If you are cheering for Hayek in the tireless economic wrestling match of Keynes v. Hayek, and if you are a political writer employing your words toward an end rather than simple description, then when an opportunity to present a citeable fact arrives, you use it. That type of opportunity often arrives in the form of Congressional Budget Office reports. Because CBO reports tend to include projections which in turn tend to offer a range of projected outcomes, lesson #1 for the politically-minded economic theorist is to use the portion of the projected range most favorable to the argument at hand. Lesson # 2 is to create a headline to your article that presumes no one will read the underlying report.
Several headlines this past week provide glowing examples of the latter lesson. The CBO issued its latest statutorily required report giving an ongoing and often changing economic analysis of the American Recovery and Reinvestment Act of 2009′s affect on outputs and employment.
According to the Washington Times and Investor’s Business Daily, the news is this, respectively: “CBO: Stimulus hurts economy in the long run” and “The CBO Quietly Downgrades Obama’s $825 Bil Stimulus.”
According to Jay Bookman at the Atlanta Journal Constitution, and Daily Kos blogger, the news is this, respectively: “CBO reports stimulus package was a major economic success” and “CBO Gives Thanks to the Stimulus.”
The Washington Times article offers the best example of lesson #1:
The Congressional Budget Office on Tuesday downgraded its estimate of the benefits of President Obama’s 2009 stimulus package, saying it may have sustained as few as 700,000 jobs at its peak last year and that over the long run it will actually be a net drag on the economy.

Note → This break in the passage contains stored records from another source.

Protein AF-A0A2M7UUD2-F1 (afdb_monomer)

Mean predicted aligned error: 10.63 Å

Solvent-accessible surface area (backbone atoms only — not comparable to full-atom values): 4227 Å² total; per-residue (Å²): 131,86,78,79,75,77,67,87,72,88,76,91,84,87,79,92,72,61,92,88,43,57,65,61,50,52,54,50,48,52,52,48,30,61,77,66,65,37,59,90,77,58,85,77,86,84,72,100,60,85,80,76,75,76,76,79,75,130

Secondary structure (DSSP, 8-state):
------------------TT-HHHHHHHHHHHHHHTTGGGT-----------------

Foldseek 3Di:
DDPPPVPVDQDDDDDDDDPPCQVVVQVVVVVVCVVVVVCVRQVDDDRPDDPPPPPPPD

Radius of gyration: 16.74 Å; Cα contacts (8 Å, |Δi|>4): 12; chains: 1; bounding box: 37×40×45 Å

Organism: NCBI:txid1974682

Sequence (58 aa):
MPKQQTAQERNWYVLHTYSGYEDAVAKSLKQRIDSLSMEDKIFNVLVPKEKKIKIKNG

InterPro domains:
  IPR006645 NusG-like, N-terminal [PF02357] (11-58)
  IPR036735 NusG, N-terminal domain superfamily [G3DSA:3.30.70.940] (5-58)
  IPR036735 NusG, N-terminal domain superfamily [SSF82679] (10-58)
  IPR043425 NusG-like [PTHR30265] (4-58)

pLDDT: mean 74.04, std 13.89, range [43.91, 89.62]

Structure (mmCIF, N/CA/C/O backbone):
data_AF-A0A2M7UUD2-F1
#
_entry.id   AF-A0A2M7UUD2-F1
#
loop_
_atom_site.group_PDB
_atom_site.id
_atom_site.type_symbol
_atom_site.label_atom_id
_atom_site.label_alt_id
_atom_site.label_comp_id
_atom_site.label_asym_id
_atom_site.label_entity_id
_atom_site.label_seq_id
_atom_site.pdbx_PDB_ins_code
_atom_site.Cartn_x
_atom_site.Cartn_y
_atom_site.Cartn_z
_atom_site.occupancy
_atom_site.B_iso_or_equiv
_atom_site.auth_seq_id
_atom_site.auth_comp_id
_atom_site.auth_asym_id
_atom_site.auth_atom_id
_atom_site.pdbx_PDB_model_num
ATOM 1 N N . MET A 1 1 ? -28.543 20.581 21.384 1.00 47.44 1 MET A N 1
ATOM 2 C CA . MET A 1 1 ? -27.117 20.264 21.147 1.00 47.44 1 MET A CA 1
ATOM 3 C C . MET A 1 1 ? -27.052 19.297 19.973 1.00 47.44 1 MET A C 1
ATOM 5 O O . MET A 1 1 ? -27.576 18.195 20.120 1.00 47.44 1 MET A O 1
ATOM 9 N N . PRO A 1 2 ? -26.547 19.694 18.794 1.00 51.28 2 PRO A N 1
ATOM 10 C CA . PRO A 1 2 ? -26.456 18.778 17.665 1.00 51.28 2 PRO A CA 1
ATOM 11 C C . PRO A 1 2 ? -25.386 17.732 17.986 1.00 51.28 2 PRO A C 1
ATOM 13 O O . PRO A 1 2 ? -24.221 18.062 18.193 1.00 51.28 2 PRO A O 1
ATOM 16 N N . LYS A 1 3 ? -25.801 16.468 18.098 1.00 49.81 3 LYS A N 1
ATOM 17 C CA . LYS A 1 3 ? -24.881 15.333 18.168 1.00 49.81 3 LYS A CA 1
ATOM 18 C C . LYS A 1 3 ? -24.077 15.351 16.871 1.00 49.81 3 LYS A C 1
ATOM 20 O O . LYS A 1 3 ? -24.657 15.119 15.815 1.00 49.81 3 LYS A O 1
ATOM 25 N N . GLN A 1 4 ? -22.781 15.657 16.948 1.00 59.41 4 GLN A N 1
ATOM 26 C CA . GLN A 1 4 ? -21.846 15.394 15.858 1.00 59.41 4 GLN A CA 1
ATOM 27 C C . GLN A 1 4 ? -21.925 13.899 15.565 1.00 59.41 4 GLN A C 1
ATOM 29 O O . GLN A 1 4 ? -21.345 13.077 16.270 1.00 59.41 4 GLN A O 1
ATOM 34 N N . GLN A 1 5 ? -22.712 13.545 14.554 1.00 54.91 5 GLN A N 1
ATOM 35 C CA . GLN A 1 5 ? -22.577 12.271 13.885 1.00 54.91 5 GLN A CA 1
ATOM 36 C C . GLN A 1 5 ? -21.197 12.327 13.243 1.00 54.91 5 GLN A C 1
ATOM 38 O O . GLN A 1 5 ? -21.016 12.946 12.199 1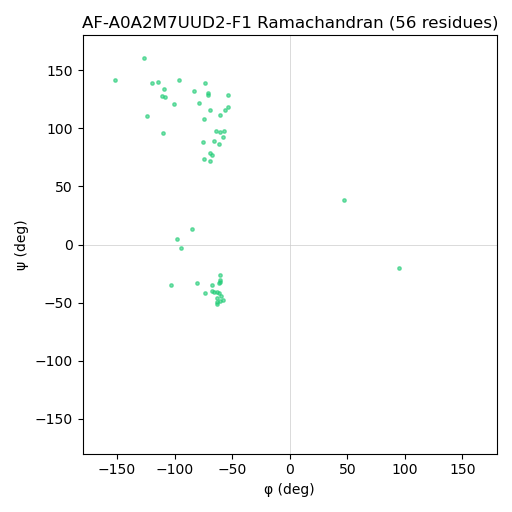.00 54.91 5 GLN A O 1
ATOM 43 N N . THR A 1 6 ? -20.199 11.744 13.901 1.00 57.59 6 THR A N 1
ATOM 44 C CA . THR A 1 6 ? -18.954 11.374 13.239 1.00 57.59 6 THR A CA 1
ATOM 45 C C . THR A 1 6 ? -19.321 10.253 12.281 1.00 57.59 6 THR A C 1
ATOM 47 O O . THR A 1 6 ? -19.166 9.074 12.592 1.00 57.59 6 THR A O 1
ATOM 50 N N . ALA A 1 7 ? -19.925 10.614 11.149 1.00 59.81 7 ALA A N 1
ATOM 51 C CA . ALA A 1 7 ? -19.967 9.730 10.009 1.00 59.81 7 ALA A CA 1
ATOM 52 C C . ALA A 1 7 ? -18.504 9.361 9.762 1.00 59.81 7 ALA A C 1
ATOM 54 O O . ALA A 1 7 ? -17.655 10.237 9.603 1.00 59.81 7 ALA A O 1
ATOM 55 N N . GLN A 1 8 ? -18.186 8.075 9.878 1.00 62.81 8 GLN A N 1
ATOM 56 C CA . GLN A 1 8 ? -16.862 7.544 9.591 1.00 62.81 8 GLN A CA 1
ATOM 57 C C . GLN A 1 8 ? -16.670 7.659 8.070 1.00 62.81 8 GLN A C 1
ATOM 59 O O . GLN A 1 8 ? -16.831 6.693 7.325 1.00 62.81 8 GLN A O 1
ATOM 64 N N . GLU A 1 9 ? -16.484 8.886 7.585 1.00 70.06 9 GLU A N 1
ATOM 65 C CA . GLU A 1 9 ? -16.437 9.195 6.166 1.00 70.06 9 GLU A CA 1
ATOM 66 C C . GLU A 1 9 ? -15.144 8.635 5.587 1.00 70.06 9 GLU A C 1
ATOM 68 O O . GLU A 1 9 ? -14.042 8.825 6.112 1.00 70.06 9 GLU A O 1
ATOM 73 N N . ARG A 1 10 ? -15.295 7.876 4.503 1.00 75.94 10 ARG A N 1
ATOM 74 C CA . ARG A 1 10 ? -14.170 7.292 3.786 1.00 75.94 10 ARG A CA 1
ATOM 75 C C . ARG A 1 10 ? -13.488 8.396 2.999 1.00 75.94 10 ARG A C 1
ATOM 77 O O . ARG A 1 10 ? -14.009 8.845 1.983 1.00 75.94 10 ARG A O 1
ATOM 84 N N . ASN A 1 11 ? -12.310 8.786 3.458 1.00 82.88 11 ASN A N 1
ATOM 85 C CA . ASN A 1 11 ? -11.486 9.765 2.771 1.00 82.88 11 ASN A CA 1
ATOM 86 C C . ASN A 1 11 ? -10.450 9.073 1.889 1.00 82.88 11 ASN A C 1
ATOM 88 O O . ASN A 1 11 ? -9.879 8.042 2.253 1.00 82.88 11 ASN A O 1
ATOM 92 N N . TRP A 1 12 ? -10.204 9.659 0.720 1.00 84.25 12 TRP A N 1
ATOM 93 C CA . TRP A 1 12 ? -9.109 9.246 -0.146 1.00 84.25 12 TRP A CA 1
ATOM 94 C C . TRP A 1 12 ? -7.815 9.905 0.317 1.00 84.25 12 TRP A C 1
ATOM 96 O O . TRP A 1 12 ? -7.764 11.114 0.533 1.00 84.25 12 TRP A O 1
ATOM 106 N N . TYR A 1 13 ? -6.763 9.102 0.428 1.00 85.25 13 TYR A N 1
ATOM 107 C CA . TYR A 1 13 ? -5.425 9.563 0.773 1.00 85.25 13 TYR A CA 1
ATOM 108 C C . TYR A 1 13 ? -4.464 9.211 -0.357 1.00 85.25 13 TYR A C 1
ATOM 110 O O . TYR A 1 13 ? -4.525 8.116 -0.918 1.00 85.25 13 TYR A O 1
ATOM 118 N N . VAL A 1 14 ? -3.568 10.143 -0.677 1.00 85.75 14 VAL A N 1
ATOM 119 C CA . VAL A 1 14 ? -2.509 9.951 -1.670 1.00 85.75 14 VAL A CA 1
ATOM 120 C C . VAL A 1 14 ? -1.176 9.872 -0.942 1.00 85.75 14 VAL A C 1
ATOM 122 O O . VAL A 1 14 ? -0.888 10.676 -0.058 1.00 85.75 14 VAL A O 1
ATOM 125 N N . LEU A 1 15 ? -0.361 8.892 -1.318 1.00 82.62 15 LEU A N 1
ATOM 126 C CA . LEU A 1 15 ? 0.991 8.710 -0.806 1.00 82.62 15 LEU A CA 1
ATOM 127 C C . LEU A 1 15 ? 1.977 9.013 -1.928 1.00 82.62 15 LEU A C 1
ATOM 129 O O . LEU A 1 15 ? 1.881 8.446 -3.016 1.00 82.62 15 LEU A O 1
ATOM 133 N N . HIS A 1 16 ? 2.944 9.883 -1.652 1.00 82.12 16 HIS A N 1
ATOM 134 C CA . HIS A 1 16 ? 4.071 10.082 -2.552 1.00 82.12 16 HIS A CA 1
ATOM 135 C C . HIS A 1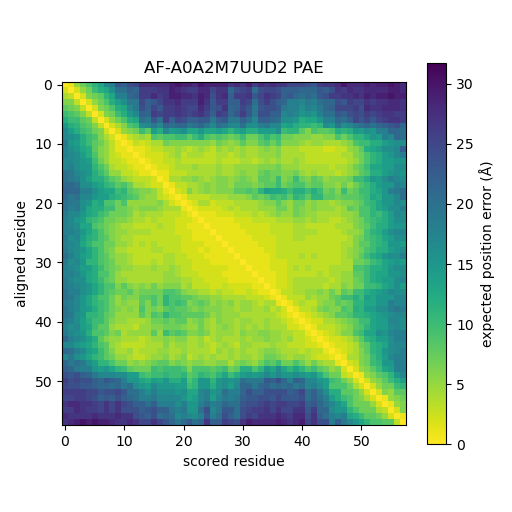 16 ? 5.067 8.945 -2.364 1.00 82.12 16 HIS A C 1
ATOM 137 O O . HIS A 1 16 ? 5.575 8.717 -1.267 1.00 82.12 16 HIS A O 1
ATOM 143 N N . THR A 1 17 ? 5.340 8.226 -3.446 1.00 79.75 17 THR A N 1
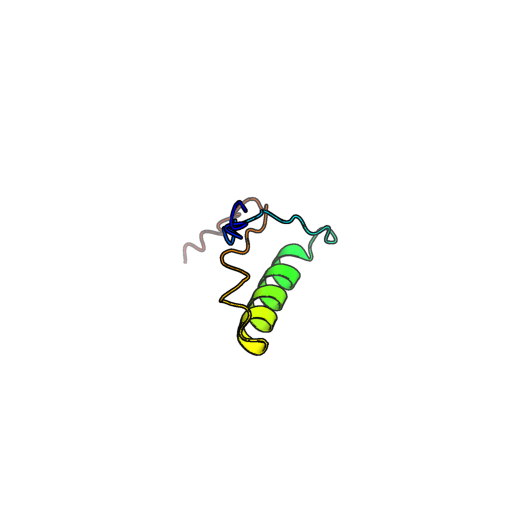ATOM 144 C CA . THR A 1 17 ? 6.330 7.150 -3.464 1.00 79.75 17 THR A CA 1
ATOM 145 C C . THR A 1 17 ? 7.319 7.390 -4.594 1.00 79.75 17 THR A C 1
ATOM 147 O O . THR A 1 17 ? 7.047 8.151 -5.524 1.00 79.75 17 THR A O 1
ATOM 150 N N . TYR A 1 18 ? 8.484 6.759 -4.504 1.00 81.50 18 TYR A N 1
ATOM 151 C CA . TYR A 1 18 ? 9.472 6.825 -5.569 1.00 81.50 18 TYR A CA 1
ATOM 152 C C . TYR A 1 18 ? 9.038 5.980 -6.772 1.00 81.50 18 TYR A C 1
ATOM 154 O O . TYR A 1 18 ? 8.557 4.853 -6.625 1.00 81.50 18 TYR A O 1
ATOM 162 N N . SER A 1 19 ? 9.267 6.522 -7.969 1.00 73.69 19 SER A N 1
ATOM 163 C CA . SER A 1 19 ? 8.996 5.847 -9.240 1.00 73.69 19 SER A CA 1
ATOM 164 C C . SER A 1 19 ? 9.677 4.472 -9.289 1.00 73.69 19 SER A C 1
ATOM 166 O O . SER A 1 19 ? 10.861 4.343 -8.978 1.00 73.69 19 SER A O 1
ATOM 168 N N . GLY A 1 20 ? 8.910 3.431 -9.628 1.00 77.81 20 GLY A N 1
ATOM 169 C CA . GLY A 1 20 ? 9.372 2.037 -9.695 1.00 77.81 20 GLY A CA 1
ATOM 170 C C . GLY A 1 20 ? 9.129 1.201 -8.433 1.00 77.81 20 GLY A C 1
ATOM 171 O O . GLY A 1 20 ? 9.040 -0.023 -8.530 1.00 77.81 20 GLY A O 1
ATOM 172 N N . TYR A 1 21 ? 8.922 1.825 -7.270 1.00 82.62 21 TYR A N 1
ATOM 173 C CA . TYR A 1 21 ? 8.677 1.105 -6.010 1.00 82.62 21 TYR A CA 1
ATOM 174 C C . TYR A 1 21 ? 7.199 0.916 -5.674 1.00 82.62 21 TYR A C 1
ATOM 176 O O . TYR A 1 21 ? 6.875 0.238 -4.703 1.00 82.62 21 TYR A O 1
ATOM 184 N N . GLU A 1 22 ? 6.284 1.448 -6.480 1.00 81.06 22 GLU A N 1
ATOM 185 C CA . GLU A 1 22 ? 4.862 1.511 -6.129 1.00 81.06 22 GLU A CA 1
ATOM 186 C C . GLU A 1 22 ? 4.228 0.119 -5.902 1.00 81.06 22 GLU A C 1
ATOM 188 O O . GLU A 1 22 ? 3.347 -0.015 -5.059 1.00 81.06 22 GLU A O 1
ATOM 193 N N . ASP A 1 23 ? 4.708 -0.943 -6.576 1.00 81.88 23 ASP A N 1
ATOM 194 C CA . ASP A 1 23 ? 4.203 -2.319 -6.354 1.00 81.88 23 ASP A CA 1
ATOM 195 C C . ASP A 1 23 ? 4.703 -2.895 -5.032 1.00 81.88 23 ASP A C 1
ATOM 197 O O . ASP A 1 23 ? 3.952 -3.542 -4.301 1.00 81.88 23 ASP A O 1
ATOM 201 N N . ALA A 1 24 ? 5.977 -2.657 -4.713 1.00 85.62 24 ALA A N 1
ATOM 202 C CA . ALA A 1 24 ? 6.561 -3.078 -3.448 1.00 85.62 24 ALA A CA 1
ATOM 203 C C . ALA A 1 24 ? 5.905 -2.326 -2.282 1.00 85.62 24 ALA A C 1
ATOM 205 O O . ALA A 1 24 ? 5.566 -2.935 -1.264 1.00 85.62 24 ALA A O 1
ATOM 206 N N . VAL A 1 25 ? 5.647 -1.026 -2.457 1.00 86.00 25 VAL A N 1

I suppose the lesson for the thoughtful audience of political speak is to raise a yellow card at any reference to “as few as” or any other variant suggesting a range. Here, the Washington Times used the low end of the range of employment created, on average, during 2010 – the range was between 700,000 and 3,300,000 people. (Another lesson for the political rhetorician facing a thoughtful crowd: aim to use the ‘opposing end’ of an estimate, and use it as a concession proving the point – like, ‘even if so and so’s best numbers come true, we’d still have such and such problem.’)
Here, anyway, is how the CBO director summarized the 2011 third quarter:
Using such analysis, CBO estimates that ARRA’s policies had the following effects in the third quarter of calendar year 2011 compared with what would have occurred otherwise:
- They raised real (inflation-adjusted) gross domestic product (GDP) by between 0.3 percent and 1.9 percent,
- They lowered the unemployment rate by between 0.2 percentage points and 1.3 percentage points,
- They increased the number of people employed by between 0.4 million and 2.4 million, and
- They increased the number of full-time-equivalent (FTE) jobs by 0.5 million to 3.3 million. (Increases in FTE jobs include shifts from part-time to full-time work or overtime and are thus generally larger than increases in the number of employed workers.)
And here’s the full report – it’s not long.
Finally, I need to dispose of a lingering aftertaste left from my local paper, which today wrote:
In many cases, that is, the stimulus may not have “created” jobs so much as shuffled them around.
This is backed up by research done by the Mercatus Center at George Mason University in Northern Virginia. Researchers there found that in three out of five cases, businesses receiving ARRA money hired people away from other jobs, rather than giving jobs to the unemployed.
When a person leaves a job, in many instances the left-behind job becomes vacant and refilled. Thus, an employed person leaving a job for another job still creates a job opening. That’s common sense, but Jon Chait nicely spelled it out a few months back. The editors at the Times Dispatch, predictably not readers of Chait, are sadly also not patrons of common sense.